[Problem to work on] Among the records, which lines include "cytoplasmic"? List them.

┄┄┄┄┄┄

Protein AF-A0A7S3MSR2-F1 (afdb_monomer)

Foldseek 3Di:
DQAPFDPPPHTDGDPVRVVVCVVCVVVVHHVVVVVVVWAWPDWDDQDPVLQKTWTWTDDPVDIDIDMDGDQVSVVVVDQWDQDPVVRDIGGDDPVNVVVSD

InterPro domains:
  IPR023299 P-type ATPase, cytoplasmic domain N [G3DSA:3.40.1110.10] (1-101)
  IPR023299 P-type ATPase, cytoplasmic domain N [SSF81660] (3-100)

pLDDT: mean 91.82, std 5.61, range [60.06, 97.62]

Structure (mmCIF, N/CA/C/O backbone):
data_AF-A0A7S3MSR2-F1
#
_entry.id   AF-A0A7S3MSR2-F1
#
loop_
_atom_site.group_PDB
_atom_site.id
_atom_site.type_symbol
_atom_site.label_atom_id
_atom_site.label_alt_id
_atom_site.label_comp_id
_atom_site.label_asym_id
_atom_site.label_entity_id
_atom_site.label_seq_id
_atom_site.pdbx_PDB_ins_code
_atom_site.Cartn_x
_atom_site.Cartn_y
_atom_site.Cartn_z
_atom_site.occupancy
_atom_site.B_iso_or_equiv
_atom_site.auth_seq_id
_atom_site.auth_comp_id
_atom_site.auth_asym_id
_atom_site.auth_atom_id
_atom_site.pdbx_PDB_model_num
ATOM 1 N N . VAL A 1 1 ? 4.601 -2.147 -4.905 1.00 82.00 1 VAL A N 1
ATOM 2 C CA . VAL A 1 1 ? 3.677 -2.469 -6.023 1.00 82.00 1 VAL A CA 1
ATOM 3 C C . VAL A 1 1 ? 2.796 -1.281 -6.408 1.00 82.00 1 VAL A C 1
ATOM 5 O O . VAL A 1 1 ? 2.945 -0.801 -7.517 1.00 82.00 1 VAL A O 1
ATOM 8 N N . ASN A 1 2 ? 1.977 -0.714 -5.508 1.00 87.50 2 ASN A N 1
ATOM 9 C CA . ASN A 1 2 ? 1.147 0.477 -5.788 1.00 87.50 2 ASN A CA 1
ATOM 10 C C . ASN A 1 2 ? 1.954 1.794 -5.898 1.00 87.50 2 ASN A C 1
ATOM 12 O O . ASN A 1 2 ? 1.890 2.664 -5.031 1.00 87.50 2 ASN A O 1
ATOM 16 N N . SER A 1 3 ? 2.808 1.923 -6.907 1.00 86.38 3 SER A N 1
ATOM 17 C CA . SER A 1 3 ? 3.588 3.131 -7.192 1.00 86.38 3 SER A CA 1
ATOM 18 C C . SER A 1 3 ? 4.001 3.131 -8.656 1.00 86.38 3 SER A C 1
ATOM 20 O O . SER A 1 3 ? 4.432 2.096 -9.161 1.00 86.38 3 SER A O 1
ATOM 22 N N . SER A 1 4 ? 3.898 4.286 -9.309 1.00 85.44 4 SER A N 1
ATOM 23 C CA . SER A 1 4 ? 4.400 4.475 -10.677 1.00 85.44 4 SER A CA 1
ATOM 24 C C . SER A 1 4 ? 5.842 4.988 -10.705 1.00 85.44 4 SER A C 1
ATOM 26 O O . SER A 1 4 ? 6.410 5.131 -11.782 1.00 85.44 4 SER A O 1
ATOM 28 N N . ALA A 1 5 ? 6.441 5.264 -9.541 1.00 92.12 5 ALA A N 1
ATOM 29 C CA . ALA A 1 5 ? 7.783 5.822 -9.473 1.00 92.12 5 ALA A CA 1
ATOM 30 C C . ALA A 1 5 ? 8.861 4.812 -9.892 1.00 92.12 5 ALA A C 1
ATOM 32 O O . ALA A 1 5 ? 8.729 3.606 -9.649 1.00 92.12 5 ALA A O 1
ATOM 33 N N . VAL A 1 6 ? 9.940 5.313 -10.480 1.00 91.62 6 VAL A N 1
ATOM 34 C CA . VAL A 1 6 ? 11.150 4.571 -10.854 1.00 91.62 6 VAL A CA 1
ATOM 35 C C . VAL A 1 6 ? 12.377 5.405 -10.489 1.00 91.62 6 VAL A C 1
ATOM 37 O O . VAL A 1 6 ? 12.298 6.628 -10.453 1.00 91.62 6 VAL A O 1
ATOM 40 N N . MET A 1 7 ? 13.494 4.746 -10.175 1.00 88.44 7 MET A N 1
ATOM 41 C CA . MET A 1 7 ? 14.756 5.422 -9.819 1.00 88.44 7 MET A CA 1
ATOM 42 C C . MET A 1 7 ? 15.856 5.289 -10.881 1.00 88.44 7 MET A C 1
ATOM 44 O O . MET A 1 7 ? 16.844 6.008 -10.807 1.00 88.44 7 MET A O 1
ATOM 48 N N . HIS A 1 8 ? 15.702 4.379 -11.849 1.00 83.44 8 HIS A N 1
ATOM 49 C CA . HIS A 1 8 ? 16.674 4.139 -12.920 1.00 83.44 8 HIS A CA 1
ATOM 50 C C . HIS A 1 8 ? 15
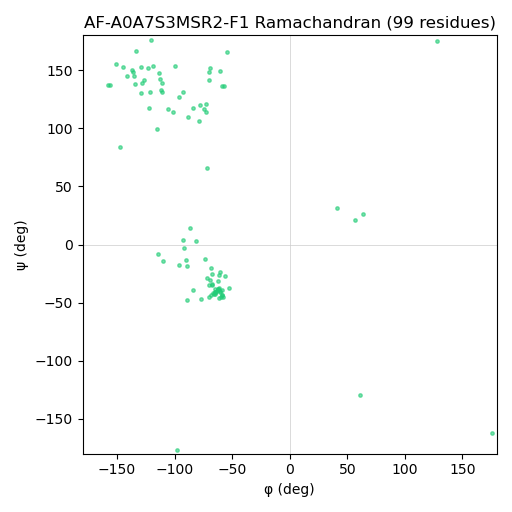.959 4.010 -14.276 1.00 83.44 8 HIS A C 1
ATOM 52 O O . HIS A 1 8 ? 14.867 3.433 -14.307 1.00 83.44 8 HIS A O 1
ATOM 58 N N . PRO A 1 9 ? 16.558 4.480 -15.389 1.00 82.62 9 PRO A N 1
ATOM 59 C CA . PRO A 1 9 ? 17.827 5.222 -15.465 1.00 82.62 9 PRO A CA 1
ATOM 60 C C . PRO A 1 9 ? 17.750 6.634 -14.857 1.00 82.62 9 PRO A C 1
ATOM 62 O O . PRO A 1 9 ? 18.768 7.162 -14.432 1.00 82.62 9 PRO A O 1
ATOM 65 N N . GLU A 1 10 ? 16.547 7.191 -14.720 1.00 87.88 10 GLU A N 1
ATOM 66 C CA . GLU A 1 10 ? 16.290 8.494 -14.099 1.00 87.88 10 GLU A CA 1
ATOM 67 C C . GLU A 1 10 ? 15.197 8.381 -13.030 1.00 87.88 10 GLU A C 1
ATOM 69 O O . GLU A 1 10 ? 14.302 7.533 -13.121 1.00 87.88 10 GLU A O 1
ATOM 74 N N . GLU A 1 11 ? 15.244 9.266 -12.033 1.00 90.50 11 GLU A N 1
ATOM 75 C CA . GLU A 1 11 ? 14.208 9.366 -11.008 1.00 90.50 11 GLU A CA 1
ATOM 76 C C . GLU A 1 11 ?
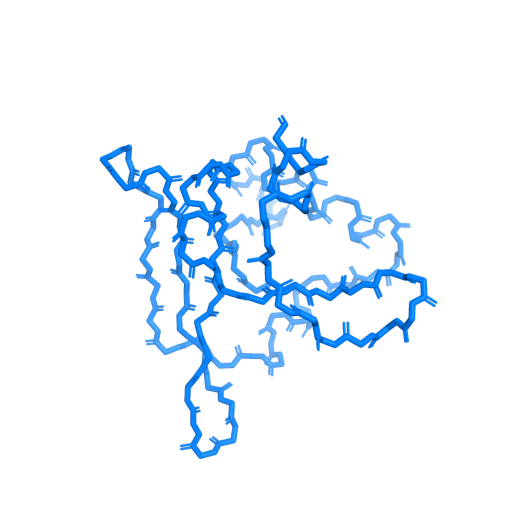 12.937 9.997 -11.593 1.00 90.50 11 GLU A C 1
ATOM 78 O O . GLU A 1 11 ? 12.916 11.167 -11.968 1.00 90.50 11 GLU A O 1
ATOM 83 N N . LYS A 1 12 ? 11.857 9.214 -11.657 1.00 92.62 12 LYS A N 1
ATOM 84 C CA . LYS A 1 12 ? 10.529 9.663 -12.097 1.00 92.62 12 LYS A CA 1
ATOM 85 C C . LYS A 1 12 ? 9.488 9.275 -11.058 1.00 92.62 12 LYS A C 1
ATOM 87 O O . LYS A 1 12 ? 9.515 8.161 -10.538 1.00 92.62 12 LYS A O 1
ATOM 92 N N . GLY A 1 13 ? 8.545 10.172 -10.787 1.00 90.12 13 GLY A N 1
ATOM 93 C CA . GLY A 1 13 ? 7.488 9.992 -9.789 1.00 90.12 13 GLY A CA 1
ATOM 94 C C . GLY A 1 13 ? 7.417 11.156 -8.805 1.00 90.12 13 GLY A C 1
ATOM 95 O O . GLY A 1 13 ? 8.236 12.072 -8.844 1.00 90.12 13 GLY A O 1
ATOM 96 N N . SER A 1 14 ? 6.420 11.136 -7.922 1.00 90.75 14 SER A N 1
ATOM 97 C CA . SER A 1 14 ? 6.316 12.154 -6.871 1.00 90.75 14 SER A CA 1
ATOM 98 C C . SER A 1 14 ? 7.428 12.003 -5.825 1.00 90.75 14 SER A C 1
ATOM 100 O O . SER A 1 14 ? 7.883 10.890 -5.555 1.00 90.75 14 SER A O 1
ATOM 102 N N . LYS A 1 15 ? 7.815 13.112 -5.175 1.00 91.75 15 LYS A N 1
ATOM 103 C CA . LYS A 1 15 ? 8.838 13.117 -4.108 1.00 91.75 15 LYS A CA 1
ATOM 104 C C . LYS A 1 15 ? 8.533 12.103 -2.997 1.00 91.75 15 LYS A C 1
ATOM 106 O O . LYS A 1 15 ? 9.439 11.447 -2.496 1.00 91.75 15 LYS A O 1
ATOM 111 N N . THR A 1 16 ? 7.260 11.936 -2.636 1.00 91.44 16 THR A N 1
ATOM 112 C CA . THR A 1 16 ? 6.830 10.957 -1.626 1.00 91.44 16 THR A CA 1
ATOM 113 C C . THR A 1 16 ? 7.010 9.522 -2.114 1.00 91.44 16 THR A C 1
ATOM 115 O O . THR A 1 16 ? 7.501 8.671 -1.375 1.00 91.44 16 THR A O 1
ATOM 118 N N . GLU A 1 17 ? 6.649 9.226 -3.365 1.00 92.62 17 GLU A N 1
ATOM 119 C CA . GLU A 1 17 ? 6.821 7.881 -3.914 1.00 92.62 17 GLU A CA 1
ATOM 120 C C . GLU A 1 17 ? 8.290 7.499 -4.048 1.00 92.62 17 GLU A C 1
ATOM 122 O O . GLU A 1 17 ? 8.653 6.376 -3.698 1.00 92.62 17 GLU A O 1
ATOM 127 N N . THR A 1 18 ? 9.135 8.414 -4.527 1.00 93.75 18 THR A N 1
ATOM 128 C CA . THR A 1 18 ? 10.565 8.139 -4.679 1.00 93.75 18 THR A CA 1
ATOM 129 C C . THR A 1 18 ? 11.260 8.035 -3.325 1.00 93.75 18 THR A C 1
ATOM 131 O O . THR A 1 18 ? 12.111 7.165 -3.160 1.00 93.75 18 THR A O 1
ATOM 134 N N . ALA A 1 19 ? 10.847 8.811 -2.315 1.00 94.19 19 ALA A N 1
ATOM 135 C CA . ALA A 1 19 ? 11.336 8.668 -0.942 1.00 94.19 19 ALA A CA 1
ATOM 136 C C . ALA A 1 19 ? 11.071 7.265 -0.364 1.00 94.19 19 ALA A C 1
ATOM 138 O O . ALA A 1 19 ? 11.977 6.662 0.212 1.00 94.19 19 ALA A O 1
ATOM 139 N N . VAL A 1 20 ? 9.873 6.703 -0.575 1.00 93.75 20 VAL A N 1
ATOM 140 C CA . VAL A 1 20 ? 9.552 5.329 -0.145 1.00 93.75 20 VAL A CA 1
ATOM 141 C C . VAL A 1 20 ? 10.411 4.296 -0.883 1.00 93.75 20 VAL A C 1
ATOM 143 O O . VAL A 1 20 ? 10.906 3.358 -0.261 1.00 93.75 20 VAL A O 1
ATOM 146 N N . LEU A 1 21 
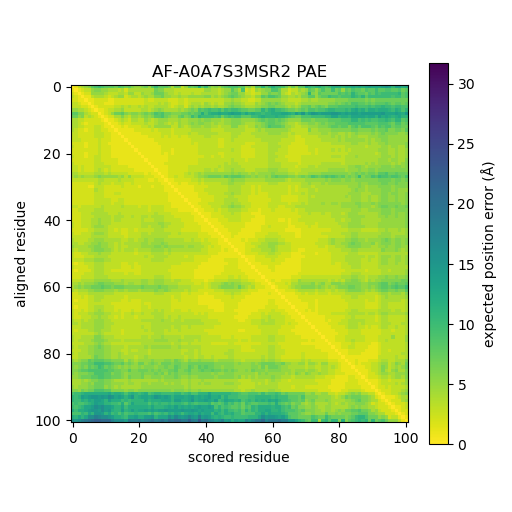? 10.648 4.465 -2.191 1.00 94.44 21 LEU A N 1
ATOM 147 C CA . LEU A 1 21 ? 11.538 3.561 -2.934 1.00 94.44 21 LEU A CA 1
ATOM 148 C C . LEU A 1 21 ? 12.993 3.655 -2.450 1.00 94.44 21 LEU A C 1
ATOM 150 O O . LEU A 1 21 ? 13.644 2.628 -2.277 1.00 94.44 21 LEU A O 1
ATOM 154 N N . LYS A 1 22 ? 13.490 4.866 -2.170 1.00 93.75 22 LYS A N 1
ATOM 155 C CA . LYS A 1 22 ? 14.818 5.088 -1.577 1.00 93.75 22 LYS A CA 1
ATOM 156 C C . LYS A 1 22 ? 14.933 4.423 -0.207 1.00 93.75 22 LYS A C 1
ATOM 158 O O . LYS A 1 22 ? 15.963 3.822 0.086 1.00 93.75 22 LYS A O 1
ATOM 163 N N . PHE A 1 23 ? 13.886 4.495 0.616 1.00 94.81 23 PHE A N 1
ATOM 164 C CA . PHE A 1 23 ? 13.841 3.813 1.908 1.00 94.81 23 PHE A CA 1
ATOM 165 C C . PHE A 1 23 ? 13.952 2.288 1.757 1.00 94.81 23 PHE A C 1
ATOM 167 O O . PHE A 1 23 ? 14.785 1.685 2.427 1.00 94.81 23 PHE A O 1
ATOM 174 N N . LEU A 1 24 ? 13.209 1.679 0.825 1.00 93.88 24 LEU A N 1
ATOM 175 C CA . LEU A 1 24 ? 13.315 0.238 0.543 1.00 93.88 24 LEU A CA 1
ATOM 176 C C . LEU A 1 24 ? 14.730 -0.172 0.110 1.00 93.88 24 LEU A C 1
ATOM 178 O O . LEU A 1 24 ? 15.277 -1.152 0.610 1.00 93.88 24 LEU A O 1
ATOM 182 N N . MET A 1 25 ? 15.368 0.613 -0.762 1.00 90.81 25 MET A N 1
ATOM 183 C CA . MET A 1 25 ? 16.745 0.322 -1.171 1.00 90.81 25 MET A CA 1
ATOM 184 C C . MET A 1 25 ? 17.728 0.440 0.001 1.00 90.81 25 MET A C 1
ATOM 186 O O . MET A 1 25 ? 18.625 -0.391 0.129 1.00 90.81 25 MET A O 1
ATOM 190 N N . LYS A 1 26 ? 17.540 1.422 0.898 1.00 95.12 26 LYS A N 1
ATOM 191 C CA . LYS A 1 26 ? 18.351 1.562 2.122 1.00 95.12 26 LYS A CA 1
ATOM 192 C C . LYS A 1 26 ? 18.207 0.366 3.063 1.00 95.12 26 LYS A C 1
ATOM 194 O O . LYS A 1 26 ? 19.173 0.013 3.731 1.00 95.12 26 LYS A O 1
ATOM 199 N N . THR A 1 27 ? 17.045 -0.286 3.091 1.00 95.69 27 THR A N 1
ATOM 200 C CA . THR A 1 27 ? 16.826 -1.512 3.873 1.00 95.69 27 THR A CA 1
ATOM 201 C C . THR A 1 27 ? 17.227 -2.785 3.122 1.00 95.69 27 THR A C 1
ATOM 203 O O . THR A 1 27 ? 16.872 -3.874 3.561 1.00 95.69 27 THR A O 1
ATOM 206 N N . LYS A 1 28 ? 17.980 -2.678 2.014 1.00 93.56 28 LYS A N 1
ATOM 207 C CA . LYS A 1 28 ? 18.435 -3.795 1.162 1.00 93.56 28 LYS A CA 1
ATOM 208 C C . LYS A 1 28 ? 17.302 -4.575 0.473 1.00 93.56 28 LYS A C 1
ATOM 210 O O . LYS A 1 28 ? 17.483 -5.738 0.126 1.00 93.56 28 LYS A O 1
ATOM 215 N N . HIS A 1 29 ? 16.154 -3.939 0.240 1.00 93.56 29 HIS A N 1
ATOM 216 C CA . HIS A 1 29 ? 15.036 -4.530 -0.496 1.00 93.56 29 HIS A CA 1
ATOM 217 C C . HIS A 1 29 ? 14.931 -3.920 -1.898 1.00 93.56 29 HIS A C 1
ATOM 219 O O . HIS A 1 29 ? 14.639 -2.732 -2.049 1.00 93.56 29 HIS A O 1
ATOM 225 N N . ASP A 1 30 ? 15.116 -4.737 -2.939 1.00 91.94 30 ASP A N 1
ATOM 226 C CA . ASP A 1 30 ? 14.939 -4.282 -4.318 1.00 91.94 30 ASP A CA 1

┄┄┄┄┄┄

[Exercise result]
  IPR023299 P-type ATPase, cytoplasmic domain N [G3DSA:3.40.1110.10] (1-101)
  IPR023299 P-type ATPase, cytoplasmic domain N [SSF81660] (3-100)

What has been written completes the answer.